(Dataset items)

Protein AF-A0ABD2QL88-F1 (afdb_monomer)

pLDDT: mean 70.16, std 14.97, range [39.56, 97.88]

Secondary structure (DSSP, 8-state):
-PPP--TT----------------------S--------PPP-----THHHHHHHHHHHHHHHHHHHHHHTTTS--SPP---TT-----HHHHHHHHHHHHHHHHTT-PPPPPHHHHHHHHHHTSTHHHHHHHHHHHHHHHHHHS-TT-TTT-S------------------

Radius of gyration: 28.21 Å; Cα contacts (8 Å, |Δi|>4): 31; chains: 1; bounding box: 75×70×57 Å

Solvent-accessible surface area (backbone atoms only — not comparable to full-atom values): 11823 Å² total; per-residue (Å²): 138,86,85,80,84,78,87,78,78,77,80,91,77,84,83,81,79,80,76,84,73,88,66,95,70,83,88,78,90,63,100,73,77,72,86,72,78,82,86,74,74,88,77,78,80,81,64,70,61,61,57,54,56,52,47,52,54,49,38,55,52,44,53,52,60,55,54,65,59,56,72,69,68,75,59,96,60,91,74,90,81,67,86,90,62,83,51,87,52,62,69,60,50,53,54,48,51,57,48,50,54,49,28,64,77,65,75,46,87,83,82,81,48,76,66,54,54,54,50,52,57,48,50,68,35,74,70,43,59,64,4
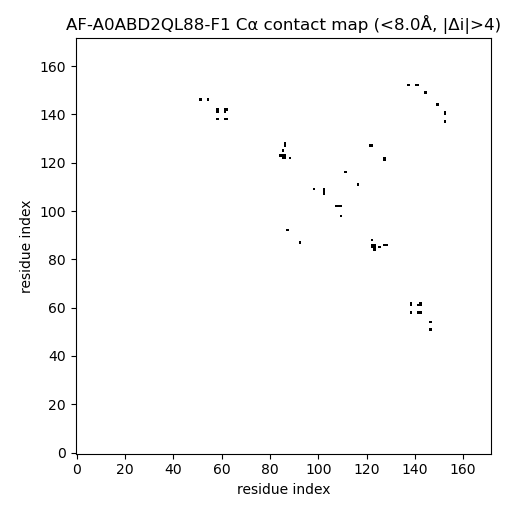8,49,55,56,49,49,53,50,41,51,50,54,63,71,49,61,101,82,62,72,82,78,75,57,79,78,77,75,77,75,76,75,80,74,81,78,78,82,78,79,80,130

Organism: NCBI:txid1844966

Mean predicted aligned error: 18.85 Å

Structure (mmCIF, N/CA/C/O backbone):
data_AF-A0ABD2QL88-F1
#
_entry.id   AF-A0ABD2QL88-F1
#
loop_
_atom_site.group_PDB
_atom_site.id
_atom_site.type_symbol
_atom_site.label_atom_id
_atom_site.label_alt_id
_atom_site.label_comp_id
_atom_site.label_asym_id
_atom_site.label_entity_id
_atom_site.label_seq_id
_atom_site.pdbx_PDB_ins_code
_atom_site.Cartn_x
_atom_site.Cartn_y
_atom_site.Cartn_z
_atom_site.occupancy
_atom_site.B_iso_or_equiv
_atom_site.auth_seq_id
_atom_site.auth_comp_id
_atom_site.auth_asym_id
_atom_site.auth_atom_id
_atom_site.pdbx_PDB_model_num
ATOM 1 N N . MET A 1 1 ? -59.862 -32.939 12.880 1.00 41.22 1 MET A N 1
ATOM 2 C CA . MET A 1 1 ? -58.574 -32.255 13.132 1.00 41.22 1 MET A CA 1
ATOM 3 C C . MET A 1 1 ? -57.524 -33.331 13.359 1.00 41.22 1 MET A C 1
ATOM 5 O O . MET A 1 1 ? -57.673 -34.082 14.310 1.00 41.22 1 MET A O 1
ATOM 9 N N . TYR A 1 2 ? -56.541 -33.477 12.467 1.00 48.59 2 TYR A N 1
ATOM 10 C CA . TYR A 1 2 ? -55.483 -34.488 12.598 1.00 48.59 2 TYR A CA 1
ATOM 11 C C . TYR A 1 2 ? -54.239 -33.850 13.224 1.00 48.59 2 TYR A C 1
ATOM 13 O O . TYR A 1 2 ? -53.745 -32.844 12.719 1.00 48.59 2 TYR A O 1
ATOM 21 N N . SER A 1 3 ? -53.754 -34.412 14.331 1.00 56.06 3 SER A N 1
ATOM 22 C CA . SER A 1 3 ? -52.506 -34.015 14.982 1.00 56.06 3 SER A CA 1
ATOM 23 C C . SER A 1 3 ? -51.318 -34.700 14.300 1.00 56.06 3 SER A C 1
ATOM 25 O O . SER A 1 3 ? -51.299 -35.917 14.121 1.00 56.06 3 SER A O 1
ATOM 27 N N . VAL A 1 4 ? -50.317 -33.916 13.896 1.00 60.66 4 VAL A N 1
ATOM 28 C CA . VAL A 1 4 ? -49.091 -34.424 13.264 1.00 60.66 4 VAL A CA 1
ATOM 29 C C . VAL A 1 4 ? -48.032 -34.629 14.349 1.00 60.66 4 VAL A C 1
ATOM 31 O O . VAL A 1 4 ? -47.679 -33.692 15.061 1.00 60.66 4 VAL A O 1
ATOM 34 N N . ASN A 1 5 ? -47.529 -35.857 14.493 1.00 58.34 5 ASN A N 1
ATOM 35 C CA . ASN A 1 5 ? -46.453 -36.197 15.426 1.00 58.34 5 ASN A CA 1
ATOM 36 C C . ASN A 1 5 ? -45.119 -35.584 14.954 1.00 58.34 5 ASN A C 1
ATOM 38 O O . ASN A 1 5 ? -44.532 -36.038 13.974 1.00 58.34 5 ASN A O 1
ATOM 42 N N . LEU A 1 6 ? -44.612 -34.575 15.671 1.00 59.28 6 LEU A N 1
ATOM 43 C CA . LEU A 1 6 ? -43.350 -33.871 15.371 1.00 59.28 6 LEU A CA 1
ATOM 44 C C . LEU A 1 6 ? -42.071 -34.606 15.839 1.00 59.28 6 LEU A C 1
ATOM 46 O O . LEU A 1 6 ? -40.982 -34.038 15.801 1.00 59.28 6 LEU A O 1
ATOM 50 N N . ALA A 1 7 ? -42.155 -35.872 16.252 1.00 61.03 7 ALA A N 1
ATOM 51 C CA . ALA A 1 7 ? -41.038 -36.581 16.889 1.00 61.03 7 ALA A CA 1
ATOM 52 C C . ALA A 1 7 ? -39.925 -37.085 15.938 1.00 61.03 7 ALA A C 1
ATOM 54 O O . ALA A 1 7 ? -38.906 -37.576 16.416 1.00 61.03 7 ALA A O 1
ATOM 55 N N . ASN A 1 8 ? -40.062 -36.945 14.612 1.00 52.94 8 ASN A N 1
ATOM 56 C CA . ASN A 1 8 ? -39.124 -37.541 13.641 1.00 52.94 8 ASN A CA 1
ATOM 57 C C . ASN A 1 8 ? -38.221 -36.549 12.887 1.00 52.94 8 ASN A C 1
ATOM 59 O O . ASN A 1 8 ? -37.562 -36.930 11.918 1.00 52.94 8 ASN A O 1
ATOM 63 N N . PHE A 1 9 ? -38.124 -35.290 13.317 1.00 52.03 9 PHE A N 1
ATOM 64 C CA . PHE A 1 9 ? -37.252 -34.322 12.647 1.00 52.03 9 PHE A CA 1
ATOM 65 C C . PHE A 1 9 ? -35.807 -34.400 13.176 1.00 52.03 9 PHE A C 1
ATOM 67 O O . PHE A 1 9 ? -35.448 -33.762 14.165 1.00 52.03 9 PHE A O 1
ATOM 74 N N . LYS A 1 10 ? -34.945 -35.187 12.513 1.00 60.66 10 LYS A N 1
ATOM 75 C CA . LYS A 1 10 ? -33.487 -35.148 12.738 1.00 60.66 10 LYS A CA 1
ATOM 76 C C . LYS A 1 10 ? -32.877 -33.955 11.981 1.00 60.66 10 LYS A C 1
ATOM 78 O O . LYS A 1 10 ? -32.983 -33.916 10.756 1.00 60.66 10 LYS A O 1
ATOM 83 N N . PRO A 1 11 ? -32.202 -33.002 12.649 1.00 58.28 11 PRO A N 1
ATOM 84 C CA . PRO A 1 11 ? -31.553 -31.893 11.960 1.00 58.28 11 PRO A CA 1
ATOM 85 C C . PRO A 1 11 ? -30.268 -32.369 11.270 1.00 58.28 11 PRO A C 1
ATOM 87 O O . PRO A 1 11 ? -29.335 -32.836 11.926 1.00 58.28 11 PRO A O 1
ATOM 90 N N . ILE A 1 12 ? -30.188 -32.201 9.949 1.00 53.31 12 ILE A N 1
ATOM 91 C CA . ILE A 1 12 ? -28.946 -32.391 9.194 1.00 53.31 12 ILE A CA 1
ATOM 92 C C . ILE A 1 12 ? -28.003 -31.248 9.578 1.00 53.31 12 ILE A C 1
ATOM 94 O O . ILE A 1 12 ? -28.182 -30.100 9.170 1.00 53.31 12 ILE A O 1
ATOM 98 N N . ARG A 1 13 ? -27.003 -31.545 10.409 1.00 47.66 13 ARG A N 1
ATOM 99 C CA . ARG A 1 13 ? -25.922 -30.616 10.738 1.00 47.66 13 ARG A CA 1
ATOM 100 C C . ARG A 1 13 ? -24.576 -31.201 10.317 1.00 47.66 13 ARG A C 1
ATOM 102 O O . ARG A 1 13 ? -24.148 -32.206 10.868 1.00 47.66 13 ARG A O 1
ATOM 109 N N . LYS A 1 14 ? -23.895 -30.392 9.496 1.00 44.47 14 LYS A N 1
ATOM 110 C CA . LYS A 1 14 ? -22.443 -30.255 9.275 1.00 44.47 14 LYS A CA 1
ATOM 111 C C . LYS A 1 14 ? -21.803 -31.085 8.153 1.00 44.47 14 LYS A C 1
ATOM 113 O O . LYS A 1 14 ? -21.546 -32.264 8.307 1.00 44.47 14 LYS A O 1
ATOM 118 N N . ASN A 1 15 ? -21.327 -30.318 7.168 1.00 48.22 15 ASN A N 1
ATOM 119 C CA . ASN A 1 15 ? -19.948 -30.337 6.674 1.00 48.22 15 ASN A CA 1
ATOM 120 C C . ASN A 1 15 ? -19.415 -31.651 6.097 1.00 48.22 15 ASN A C 1
ATOM 122 O O . ASN A 1 15 ? -18.472 -32.215 6.649 1.00 48.22 15 ASN A O 1
ATOM 126 N N . ASP A 1 16 ? -19.852 -31.987 4.888 1.00 42.06 16 ASP A N 1
ATOM 127 C CA . ASP A 1 16 ? -19.029 -32.791 3.991 1.00 42.06 16 ASP A CA 1
ATOM 128 C C . ASP A 1 16 ? -18.168 -31.849 3.150 1.00 42.06 16 ASP A C 1
ATOM 130 O O . ASP A 1 16 ? -18.582 -31.266 2.148 1.00 42.06 16 ASP A O 1
ATOM 134 N N . LYS A 1 17 ? -16.934 -31.650 3.622 1.00 46.50 17 LYS A N 1
ATOM 135 C CA . LYS A 1 17 ? -15.843 -31.164 2.782 1.00 46.50 17 LYS A CA 1
ATOM 136 C C . LYS A 1 17 ? -15.657 -32.183 1.660 1.00 46.50 17 LYS A C 1
ATOM 138 O O . LYS A 1 17 ? -15.045 -33.224 1.881 1.00 46.50 17 LYS A O 1
ATOM 143 N N . ALA A 1 18 ? -16.158 -31.870 0.471 1.00 44.38 18 ALA A N 1
ATOM 144 C CA . ALA A 1 18 ? -15.766 -32.564 -0.744 1.00 44.38 18 ALA A CA 1
ATOM 145 C C . ALA A 1 18 ? -14.282 -32.255 -1.013 1.00 44.38 18 ALA A C 1
ATOM 147 O O . ALA A 1 18 ? -13.926 -31.211 -1.560 1.00 44.38 18 ALA A O 1
ATOM 148 N N . GLU A 1 19 ? -13.401 -33.135 -0.534 1.00 42.00 19 GLU A N 1
ATOM 149 C CA . GLU A 1 19 ? -12.033 -33.231 -1.028 1.00 42.00 19 GLU A CA 1
ATOM 150 C C . GLU A 1 19 ? -12.096 -33.737 -2.470 1.00 42.00 19 GLU A C 1
ATOM 152 O O . GLU A 1 19 ? -12.250 -34.931 -2.717 1.00 42.00 19 GLU A O 1
ATOM 157 N N . ASP A 1 20 ? -11.979 -32.815 -3.421 1.00 45.62 20 ASP A N 1
ATOM 158 C CA . ASP A 1 20 ? -11.910 -33.127 -4.845 1.00 45.62 20 ASP A CA 1
ATOM 159 C C . ASP A 1 20 ? -10.520 -33.707 -5.168 1.00 45.62 20 ASP A C 1
ATOM 161 O O . ASP A 1 20 ? -9.578 -33.016 -5.571 1.00 45.62 20 ASP A O 1
ATOM 165 N N . LYS A 1 21 ? -10.344 -35.002 -4.883 1.00 41.47 21 LYS A N 1
ATOM 166 C CA . LYS A 1 21 ? -9.198 -35.783 -5.353 1.00 41.47 21 LYS A CA 1
ATOM 167 C C . LYS A 1 21 ? -9.521 -36.296 -6.748 1.00 41.47 21 LYS A C 1
ATOM 169 O O . LYS A 1 21 ? -10.090 -37.372 -6.906 1.00 41.47 21 LYS A O 1
ATOM 174 N N . ASN A 1 22 ? -9.094 -35.525 -7.748 1.00 46.50 22 ASN A N 1
ATOM 175 C CA . ASN A 1 22 ? -8.978 -35.968 -9.135 1.00 46.50 22 ASN A CA 1
ATOM 176 C C . ASN A 1 22 ? -8.173 -37.274 -9.197 1.00 46.50 22 ASN A C 1
ATOM 178 O O . ASN A 1 22 ? -6.942 -37.271 -9.164 1.00 46.50 22 ASN A O 1
ATOM 182 N N . THR A 1 23 ? -8.886 -38.389 -9.297 1.00 39.91 23 THR A N 1
ATOM 183 C CA . THR A 1 23 ? -8.351 -39.656 -9.776 1.00 39.91 23 THR A CA 1
ATOM 184 C C . THR A 1 23 ? -9.039 -39.923 -11.100 1.00 39.91 23 THR A C 1
ATOM 186 O O . THR A 1 23 ? -10.234 -40.191 -11.167 1.00 39.91 23 THR A O 1
ATOM 189 N N . ALA A 1 24 ? -8.272 -39.751 -12.175 1.00 51.47 24 ALA A N 1
ATOM 190 C CA . ALA A 1 24 ? -8.645 -40.217 -13.495 1.00 51.47 24 ALA A CA 1
ATOM 191 C C . ALA A 1 24 ? -8.957 -41.712 -13.387 1.00 51.47 24 ALA A C 1
ATOM 193 O O . ALA A 1 24 ? -8.079 -42.505 -13.060 1.00 51.47 24 ALA A O 1
ATOM 194 N N . SER A 1 25 ? -10.215 -42.083 -13.587 1.00 39.56 25 SER A N 1
ATOM 195 C CA . SER A 1 25 ? -10.628 -43.473 -13.735 1.00 39.56 25 SER A CA 1
ATOM 196 C C . SER A 1 25 ? -11.660 -43.512 -14.844 1.00 39.56 25 SER A C 1
ATOM 198 O O . SER A 1 25 ? -12.714 -42.883 -14.758 1.00 39.56 25 SER A O 1
ATOM 200 N N
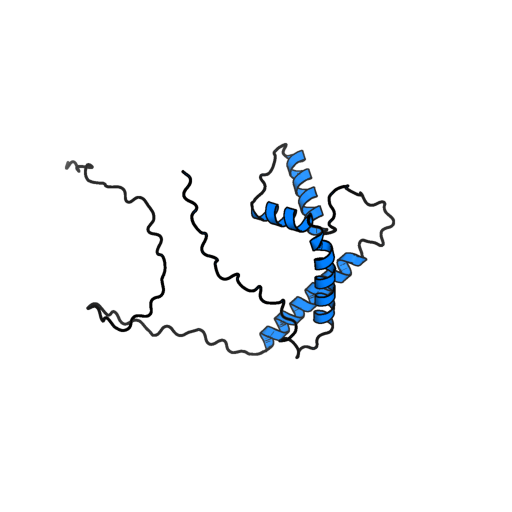 . ALA A 1 26 ? -11.256 -44.181 -15.917 1.00 50.25 26 ALA A N 1
ATOM 201 C CA . ALA A 1 26 ? -12.047 -44.462 -17.091 1.00 50.25 26 ALA A CA 1
ATOM 202 C C . ALA A 1 26 ? -13.358 -45.182 -16.735 1.00 50.25 26 ALA A C 1
ATOM 204 O O . ALA A 1 26 ? -13.422 -45.944 -15.771 1.00 50.25 26 ALA A O 1
ATOM 205 N N . ASP A 1 27 ? -14.371 -44.887 -17.547 1.00 52.84 27 ASP A N 1
ATOM 206 C CA . ASP A 1 27 ? -15.533 -45.704 -17.887 1.00 52.84 27 ASP A CA 1
ATOM 207 C C . ASP A 1 27 ? -16.084 -46.641 -16.808 1.00 52.84 27 ASP A C 1
ATOM 209 O O . ASP A 1 27 ? -15.761 -47.822 -16.732 1.00 52.84 27 ASP A O 1
ATOM 213 N N . ASN A 1 28 ? -17.053 -46.129 -16.052 1.00 50.94 28 ASN A N 1
ATOM 214 C CA . ASN A 1 28 ? -18.137 -46.951 -15.526 1.00 50.94 28 ASN A CA 1
ATOM 215 C C . ASN A 1 28 ? -19.462 -46.276 -15.889 1.00 50.94 28 ASN A C 1
ATOM 217 O O . ASN A 1 28 ? -19.902 -45.327 -15.238 1.00 50.94 28 ASN A O 1
ATOM 221 N N . GLN A 1 29 ? -20.067 -46.751 -16.980 1.00 59.94 29 GLN A N 1
ATOM 222 C CA . GLN A 1 29 ? -21.416 -46.391 -17.404 1.00 59.94 29 GLN A CA 1
ATOM 223 C C . GLN A 1 29 ? -22.418 -46.872 -16.347 1.00 59.94 29 GLN A C 1
ATOM 225 O O . GLN A 1 29 ? -22.790 -48.043 -16.303 1.00 59.94 29 GLN A O 1
ATOM 230 N N . SER A 1 30 ? -22.858 -45.962 -15.479 1.00 57.25 30 SER A N 1
ATOM 231 C CA . SER A 1 30 ? -24.005 -46.188 -14.607 1.00 57.25 30 SER A CA 1
ATOM 232 C C . SER A 1 30 ? -25.301 -45.821 -15.340 1.00 57.25 30 SER A C 1
ATOM 234 O O . SER A 1 30 ? -25.385 -44.827 -16.062 1.00 57.25 30 SER A O 1
ATOM 236 N N . GLN A 1 31 ? -26.295 -46.690 -15.165 1.00 57.28 31 GLN A N 1
ATOM 237 C CA . GLN A 1 31 ? -27.585 -46.851 -15.853 1.00 57.28 31 GLN A CA 1
ATOM 238 C C . GLN A 1 31 ? -28.579 -45.667 -15.735 1.00 57.28 31 GLN A C 1
ATOM 240 O O . GLN A 1 31 ? -29.759 -45.869 -15.494 1.00 57.28 31 GLN A O 1
ATOM 245 N N . ASN A 1 32 ? -28.123 -44.422 -15.899 1.00 59.09 32 ASN A N 1
ATOM 246 C CA . ASN A 1 32 ? -28.953 -43.221 -16.076 1.00 59.09 32 ASN A CA 1
ATOM 247 C C . ASN A 1 32 ? -28.157 -42.156 -16.851 1.00 59.09 32 ASN A C 1
ATOM 249 O O . ASN A 1 32 ? -27.889 -41.051 -16.371 1.00 59.09 32 ASN A O 1
ATOM 253 N N . ALA A 1 33 ? -27.710 -42.515 -18.055 1.00 67.06 33 ALA A N 1
ATOM 254 C CA . ALA A 1 33 ? -26.893 -41.651 -18.897 1.00 67.06 33 ALA A CA 1
ATOM 255 C C . ALA A 1 33 ? -27.762 -40.613 -19.627 1.00 67.06 33 ALA A C 1
ATOM 257 O O . ALA A 1 33 ? -27.990 -40.697 -20.831 1.00 67.06 33 ALA A O 1
ATOM 258 N N . ILE A 1 34 ? -28.243 -39.608 -18.890 1.00 80.19 34 ILE A N 1
ATOM 259 C CA . ILE A 1 34 ? -28.706 -38.353 -19.494 1.00 80.19 34 ILE A CA 1
ATOM 260 C C . ILE A 1 34 ? -27.539 -37.817 -20.329 1.00 80.19 34 ILE A C 1
ATOM 262 O O . ILE A 1 34 ? -26.444 -37.622 -19.789 1.00 80.19 34 ILE A O 1
ATOM 266 N N . TYR A 1 35 ? -27.756 -37.617 -21.632 1.00 86.12 35 TYR A N 1
ATOM 267 C CA . TYR A 1 35 ? -26.723 -37.117 -22.536 1.00 86.12 35 TYR A CA 1
ATOM 268 C C . TYR A 1 35 ? -26.126 -35.819 -21.984 1.00 86.12 35 TYR A C 1
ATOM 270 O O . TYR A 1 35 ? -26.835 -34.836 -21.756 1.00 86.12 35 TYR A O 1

THE TASK:
Report, with no additional words, how many lines in the records above contain the word "backbone".

SOLUTION FOR THIS PROBLEM:
2